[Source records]
════════

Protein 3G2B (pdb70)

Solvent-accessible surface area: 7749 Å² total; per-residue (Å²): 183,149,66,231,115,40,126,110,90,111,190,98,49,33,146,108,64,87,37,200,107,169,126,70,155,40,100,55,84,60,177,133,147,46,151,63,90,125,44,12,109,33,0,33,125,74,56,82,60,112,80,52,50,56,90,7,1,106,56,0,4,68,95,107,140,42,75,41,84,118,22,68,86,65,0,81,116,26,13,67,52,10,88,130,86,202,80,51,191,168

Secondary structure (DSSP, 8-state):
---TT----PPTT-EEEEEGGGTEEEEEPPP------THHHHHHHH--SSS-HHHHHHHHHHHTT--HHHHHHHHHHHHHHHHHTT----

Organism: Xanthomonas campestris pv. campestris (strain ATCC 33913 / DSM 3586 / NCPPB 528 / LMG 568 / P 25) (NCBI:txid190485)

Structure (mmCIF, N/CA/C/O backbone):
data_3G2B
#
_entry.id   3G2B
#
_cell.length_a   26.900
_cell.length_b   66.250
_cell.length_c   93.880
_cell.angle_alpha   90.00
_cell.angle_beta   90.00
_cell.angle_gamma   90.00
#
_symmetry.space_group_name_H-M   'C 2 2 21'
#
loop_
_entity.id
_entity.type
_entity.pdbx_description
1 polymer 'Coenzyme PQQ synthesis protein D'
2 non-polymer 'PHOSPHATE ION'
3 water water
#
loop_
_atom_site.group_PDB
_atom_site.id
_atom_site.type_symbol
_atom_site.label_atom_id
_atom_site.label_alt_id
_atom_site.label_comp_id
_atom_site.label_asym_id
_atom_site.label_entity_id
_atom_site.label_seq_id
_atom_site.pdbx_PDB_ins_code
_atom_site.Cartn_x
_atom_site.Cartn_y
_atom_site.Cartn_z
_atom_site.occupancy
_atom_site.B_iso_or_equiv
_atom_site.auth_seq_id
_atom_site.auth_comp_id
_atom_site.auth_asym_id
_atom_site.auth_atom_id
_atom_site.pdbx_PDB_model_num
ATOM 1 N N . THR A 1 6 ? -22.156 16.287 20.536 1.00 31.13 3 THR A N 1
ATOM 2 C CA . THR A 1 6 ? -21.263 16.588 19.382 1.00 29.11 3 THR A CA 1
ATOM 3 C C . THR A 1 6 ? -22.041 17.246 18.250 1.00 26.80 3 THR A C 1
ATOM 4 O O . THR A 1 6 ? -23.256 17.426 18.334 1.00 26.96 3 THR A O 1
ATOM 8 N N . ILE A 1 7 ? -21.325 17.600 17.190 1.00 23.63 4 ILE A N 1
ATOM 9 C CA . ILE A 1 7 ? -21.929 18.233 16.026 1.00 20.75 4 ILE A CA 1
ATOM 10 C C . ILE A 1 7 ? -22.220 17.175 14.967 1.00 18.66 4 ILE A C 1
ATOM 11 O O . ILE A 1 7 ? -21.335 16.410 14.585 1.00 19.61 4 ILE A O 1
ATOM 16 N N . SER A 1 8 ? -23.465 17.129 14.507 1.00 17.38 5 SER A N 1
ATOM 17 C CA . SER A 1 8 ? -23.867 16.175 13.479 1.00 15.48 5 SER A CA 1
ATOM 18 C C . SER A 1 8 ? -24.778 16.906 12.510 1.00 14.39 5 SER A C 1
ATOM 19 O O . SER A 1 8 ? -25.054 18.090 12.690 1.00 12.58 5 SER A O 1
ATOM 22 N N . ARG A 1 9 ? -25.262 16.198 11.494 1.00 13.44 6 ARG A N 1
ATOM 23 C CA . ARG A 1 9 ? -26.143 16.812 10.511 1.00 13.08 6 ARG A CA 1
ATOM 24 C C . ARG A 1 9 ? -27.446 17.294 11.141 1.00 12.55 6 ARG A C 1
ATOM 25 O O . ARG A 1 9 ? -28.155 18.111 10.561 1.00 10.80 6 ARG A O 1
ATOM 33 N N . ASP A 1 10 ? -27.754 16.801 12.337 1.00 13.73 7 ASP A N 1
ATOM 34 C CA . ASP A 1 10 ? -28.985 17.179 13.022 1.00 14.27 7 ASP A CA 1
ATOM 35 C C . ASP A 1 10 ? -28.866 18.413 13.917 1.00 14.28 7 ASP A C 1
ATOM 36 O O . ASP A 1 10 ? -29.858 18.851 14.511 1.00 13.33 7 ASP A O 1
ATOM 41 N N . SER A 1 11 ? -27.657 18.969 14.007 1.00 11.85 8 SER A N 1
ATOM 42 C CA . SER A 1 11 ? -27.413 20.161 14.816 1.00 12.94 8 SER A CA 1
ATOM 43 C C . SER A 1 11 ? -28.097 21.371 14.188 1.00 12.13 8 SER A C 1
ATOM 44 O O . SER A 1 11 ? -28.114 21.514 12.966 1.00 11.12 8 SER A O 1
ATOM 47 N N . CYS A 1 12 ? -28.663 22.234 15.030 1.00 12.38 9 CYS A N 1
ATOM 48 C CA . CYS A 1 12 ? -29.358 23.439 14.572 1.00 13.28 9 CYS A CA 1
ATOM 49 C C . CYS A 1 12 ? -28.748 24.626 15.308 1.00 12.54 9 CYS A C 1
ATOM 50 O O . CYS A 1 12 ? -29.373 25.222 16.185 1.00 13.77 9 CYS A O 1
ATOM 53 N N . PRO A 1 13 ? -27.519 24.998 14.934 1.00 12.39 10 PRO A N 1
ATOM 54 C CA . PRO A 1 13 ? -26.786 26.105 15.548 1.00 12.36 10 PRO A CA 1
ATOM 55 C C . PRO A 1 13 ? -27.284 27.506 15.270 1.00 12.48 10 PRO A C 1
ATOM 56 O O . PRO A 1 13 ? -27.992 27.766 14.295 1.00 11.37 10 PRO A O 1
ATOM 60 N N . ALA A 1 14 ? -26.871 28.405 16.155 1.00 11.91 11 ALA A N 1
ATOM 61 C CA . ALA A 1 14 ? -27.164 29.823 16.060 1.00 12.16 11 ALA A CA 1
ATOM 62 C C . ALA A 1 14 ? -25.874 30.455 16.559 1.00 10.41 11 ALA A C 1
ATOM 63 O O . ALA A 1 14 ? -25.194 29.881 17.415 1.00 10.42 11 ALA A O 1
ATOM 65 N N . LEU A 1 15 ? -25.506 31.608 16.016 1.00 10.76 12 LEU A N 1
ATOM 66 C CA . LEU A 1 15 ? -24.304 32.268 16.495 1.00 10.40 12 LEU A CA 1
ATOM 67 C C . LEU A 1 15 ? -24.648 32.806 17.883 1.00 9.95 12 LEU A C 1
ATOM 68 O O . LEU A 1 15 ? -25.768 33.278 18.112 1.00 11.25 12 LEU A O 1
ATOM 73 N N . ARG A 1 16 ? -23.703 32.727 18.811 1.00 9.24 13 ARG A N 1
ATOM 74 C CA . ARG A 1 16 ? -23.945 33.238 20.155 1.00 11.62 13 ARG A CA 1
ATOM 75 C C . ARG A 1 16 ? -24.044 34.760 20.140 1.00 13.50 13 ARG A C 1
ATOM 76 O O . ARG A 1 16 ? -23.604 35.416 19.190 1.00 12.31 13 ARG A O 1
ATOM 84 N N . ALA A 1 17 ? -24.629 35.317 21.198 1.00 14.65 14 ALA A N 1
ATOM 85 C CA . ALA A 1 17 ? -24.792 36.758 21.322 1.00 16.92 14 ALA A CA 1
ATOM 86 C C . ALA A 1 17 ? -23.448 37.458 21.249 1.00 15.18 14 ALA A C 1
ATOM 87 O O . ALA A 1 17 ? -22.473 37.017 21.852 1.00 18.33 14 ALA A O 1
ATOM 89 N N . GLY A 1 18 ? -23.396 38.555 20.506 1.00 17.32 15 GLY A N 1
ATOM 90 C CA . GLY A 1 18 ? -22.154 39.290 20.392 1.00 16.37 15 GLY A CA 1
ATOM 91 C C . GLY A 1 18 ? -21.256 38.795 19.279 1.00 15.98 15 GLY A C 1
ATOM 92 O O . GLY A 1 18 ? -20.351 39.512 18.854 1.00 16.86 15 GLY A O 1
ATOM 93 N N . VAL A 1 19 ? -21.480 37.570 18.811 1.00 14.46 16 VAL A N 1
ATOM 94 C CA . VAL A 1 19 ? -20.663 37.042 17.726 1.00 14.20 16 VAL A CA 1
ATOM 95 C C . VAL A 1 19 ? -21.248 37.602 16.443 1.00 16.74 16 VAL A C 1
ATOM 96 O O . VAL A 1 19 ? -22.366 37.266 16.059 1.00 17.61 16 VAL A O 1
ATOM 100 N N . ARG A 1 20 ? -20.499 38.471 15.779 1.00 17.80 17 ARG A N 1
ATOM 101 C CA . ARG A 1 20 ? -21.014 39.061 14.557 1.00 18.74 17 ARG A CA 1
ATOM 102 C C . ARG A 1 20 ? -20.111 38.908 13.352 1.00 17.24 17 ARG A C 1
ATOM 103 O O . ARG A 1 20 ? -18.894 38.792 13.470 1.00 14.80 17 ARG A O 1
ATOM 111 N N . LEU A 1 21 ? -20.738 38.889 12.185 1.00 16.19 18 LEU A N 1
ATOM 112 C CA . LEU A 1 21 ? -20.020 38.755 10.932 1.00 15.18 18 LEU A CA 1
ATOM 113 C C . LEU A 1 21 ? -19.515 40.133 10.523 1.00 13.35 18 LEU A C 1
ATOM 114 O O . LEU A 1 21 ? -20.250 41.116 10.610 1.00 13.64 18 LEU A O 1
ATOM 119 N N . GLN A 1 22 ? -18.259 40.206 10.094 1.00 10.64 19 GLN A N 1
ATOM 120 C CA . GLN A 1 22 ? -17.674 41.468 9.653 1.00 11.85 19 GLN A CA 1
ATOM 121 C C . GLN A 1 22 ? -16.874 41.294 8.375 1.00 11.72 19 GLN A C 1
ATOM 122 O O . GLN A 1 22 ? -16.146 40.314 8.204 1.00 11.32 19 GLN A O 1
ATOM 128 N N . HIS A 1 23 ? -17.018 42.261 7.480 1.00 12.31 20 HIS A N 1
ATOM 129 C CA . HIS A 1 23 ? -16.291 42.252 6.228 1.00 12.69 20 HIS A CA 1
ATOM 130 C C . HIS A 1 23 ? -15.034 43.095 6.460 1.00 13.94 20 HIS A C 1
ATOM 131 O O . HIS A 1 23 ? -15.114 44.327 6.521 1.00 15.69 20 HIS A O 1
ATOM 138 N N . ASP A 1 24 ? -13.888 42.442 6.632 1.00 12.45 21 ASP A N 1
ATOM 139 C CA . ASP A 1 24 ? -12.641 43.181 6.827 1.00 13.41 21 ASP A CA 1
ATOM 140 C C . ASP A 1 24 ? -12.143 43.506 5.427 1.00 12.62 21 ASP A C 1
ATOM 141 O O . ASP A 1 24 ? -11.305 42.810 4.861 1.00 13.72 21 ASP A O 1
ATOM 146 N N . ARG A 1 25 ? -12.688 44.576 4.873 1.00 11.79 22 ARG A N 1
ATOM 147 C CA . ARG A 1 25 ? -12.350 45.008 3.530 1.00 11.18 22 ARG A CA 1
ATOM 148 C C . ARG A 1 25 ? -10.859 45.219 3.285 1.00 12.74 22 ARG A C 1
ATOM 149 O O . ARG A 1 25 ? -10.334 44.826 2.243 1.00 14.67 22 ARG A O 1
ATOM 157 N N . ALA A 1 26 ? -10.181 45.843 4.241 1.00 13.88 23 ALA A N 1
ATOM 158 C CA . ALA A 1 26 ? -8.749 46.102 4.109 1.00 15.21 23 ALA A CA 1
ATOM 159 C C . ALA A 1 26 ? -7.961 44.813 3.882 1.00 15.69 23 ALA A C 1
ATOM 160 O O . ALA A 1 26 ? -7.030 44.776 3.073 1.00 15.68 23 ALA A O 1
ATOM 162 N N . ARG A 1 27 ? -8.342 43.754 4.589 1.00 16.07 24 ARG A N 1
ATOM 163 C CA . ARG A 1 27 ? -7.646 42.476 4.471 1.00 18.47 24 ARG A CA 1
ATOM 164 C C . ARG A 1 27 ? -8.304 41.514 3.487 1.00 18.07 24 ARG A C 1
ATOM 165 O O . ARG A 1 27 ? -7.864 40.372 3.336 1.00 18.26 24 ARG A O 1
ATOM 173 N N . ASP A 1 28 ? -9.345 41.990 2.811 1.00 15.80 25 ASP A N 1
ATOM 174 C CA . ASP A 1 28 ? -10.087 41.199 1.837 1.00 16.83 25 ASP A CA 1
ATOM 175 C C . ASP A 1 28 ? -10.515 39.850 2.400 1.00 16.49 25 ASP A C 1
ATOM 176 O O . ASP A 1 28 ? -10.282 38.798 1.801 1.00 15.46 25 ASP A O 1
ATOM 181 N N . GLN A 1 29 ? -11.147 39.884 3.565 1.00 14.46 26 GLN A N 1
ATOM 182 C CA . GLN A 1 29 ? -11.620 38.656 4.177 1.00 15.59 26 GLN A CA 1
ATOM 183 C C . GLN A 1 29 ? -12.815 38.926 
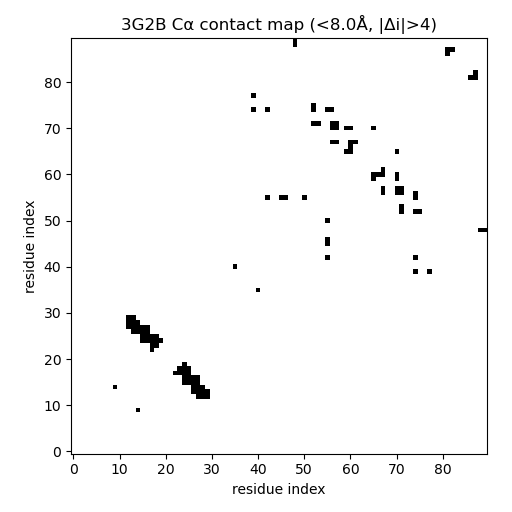5.063 1.00 14.31 26 GLN A C 1
ATOM 184 O O . GLN A 1 29 ? -13.042 40.056 5.494 1.00 16.75 26 GLN A O 1
ATOM 190 N N . TRP A 1 30 ? -13.595 37.883 5.311 1.00 10.19 27 TRP A N 1
ATOM 191 C CA . TRP A 1 30 ? -14.748 38.005 6.181 1.00 8.79 27 TRP A CA 1
ATOM 192 C C . TRP A 1 30 ? -14.370 37.269 7.453 1.00 10.15 27 TRP A C 1
ATOM 193 O O . TRP A 1 30 ? -13.642 36.286 7.405 1.00 10.50 27 TRP A O 1
ATOM 204 N N . VAL A 1 31 ? -14.854 37.753 8.588 1.00 10.11 28 VAL A N 1
ATOM 205 C CA . VAL A 1 31 ? -14.535 37.123 9.859 1.00 11.06 28 VAL A CA 1
ATOM 206 C C . VAL A 1 31 ? -15.719 37.169 10.806 1.00 11.01 28 VAL A C 1
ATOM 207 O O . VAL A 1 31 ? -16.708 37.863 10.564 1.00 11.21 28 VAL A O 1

════════

In the data above, start at the line that has "ATOM 9 C CA", stop after the line that has "ATOM 17 C CA", and print every line in between exactly as it stands.

• _Answer for this exercise_:
ATOM 9 C CA . ILE A 1 7 ? -21.929 18.233 16.026 1.00 20.75 4 ILE A CA 1
ATOM 10 C C . ILE A 1 7 ? -22.220 17.175 14.967 1.00 18.66 4 ILE A C 1
ATOM 11 O O . ILE A 1 7 ? -21.335 16.410 14.585 1.00 19.61 4 ILE A O 1
ATOM 16 N N . SER A 1 8 ? -23.465 17.129 14.507 1.00 17.38 5 SER A N 1
ATOM 17 C CA . SER A 1 8 ? -23.867 16.175 13.479 1.00 15.48 5 SER A CA 1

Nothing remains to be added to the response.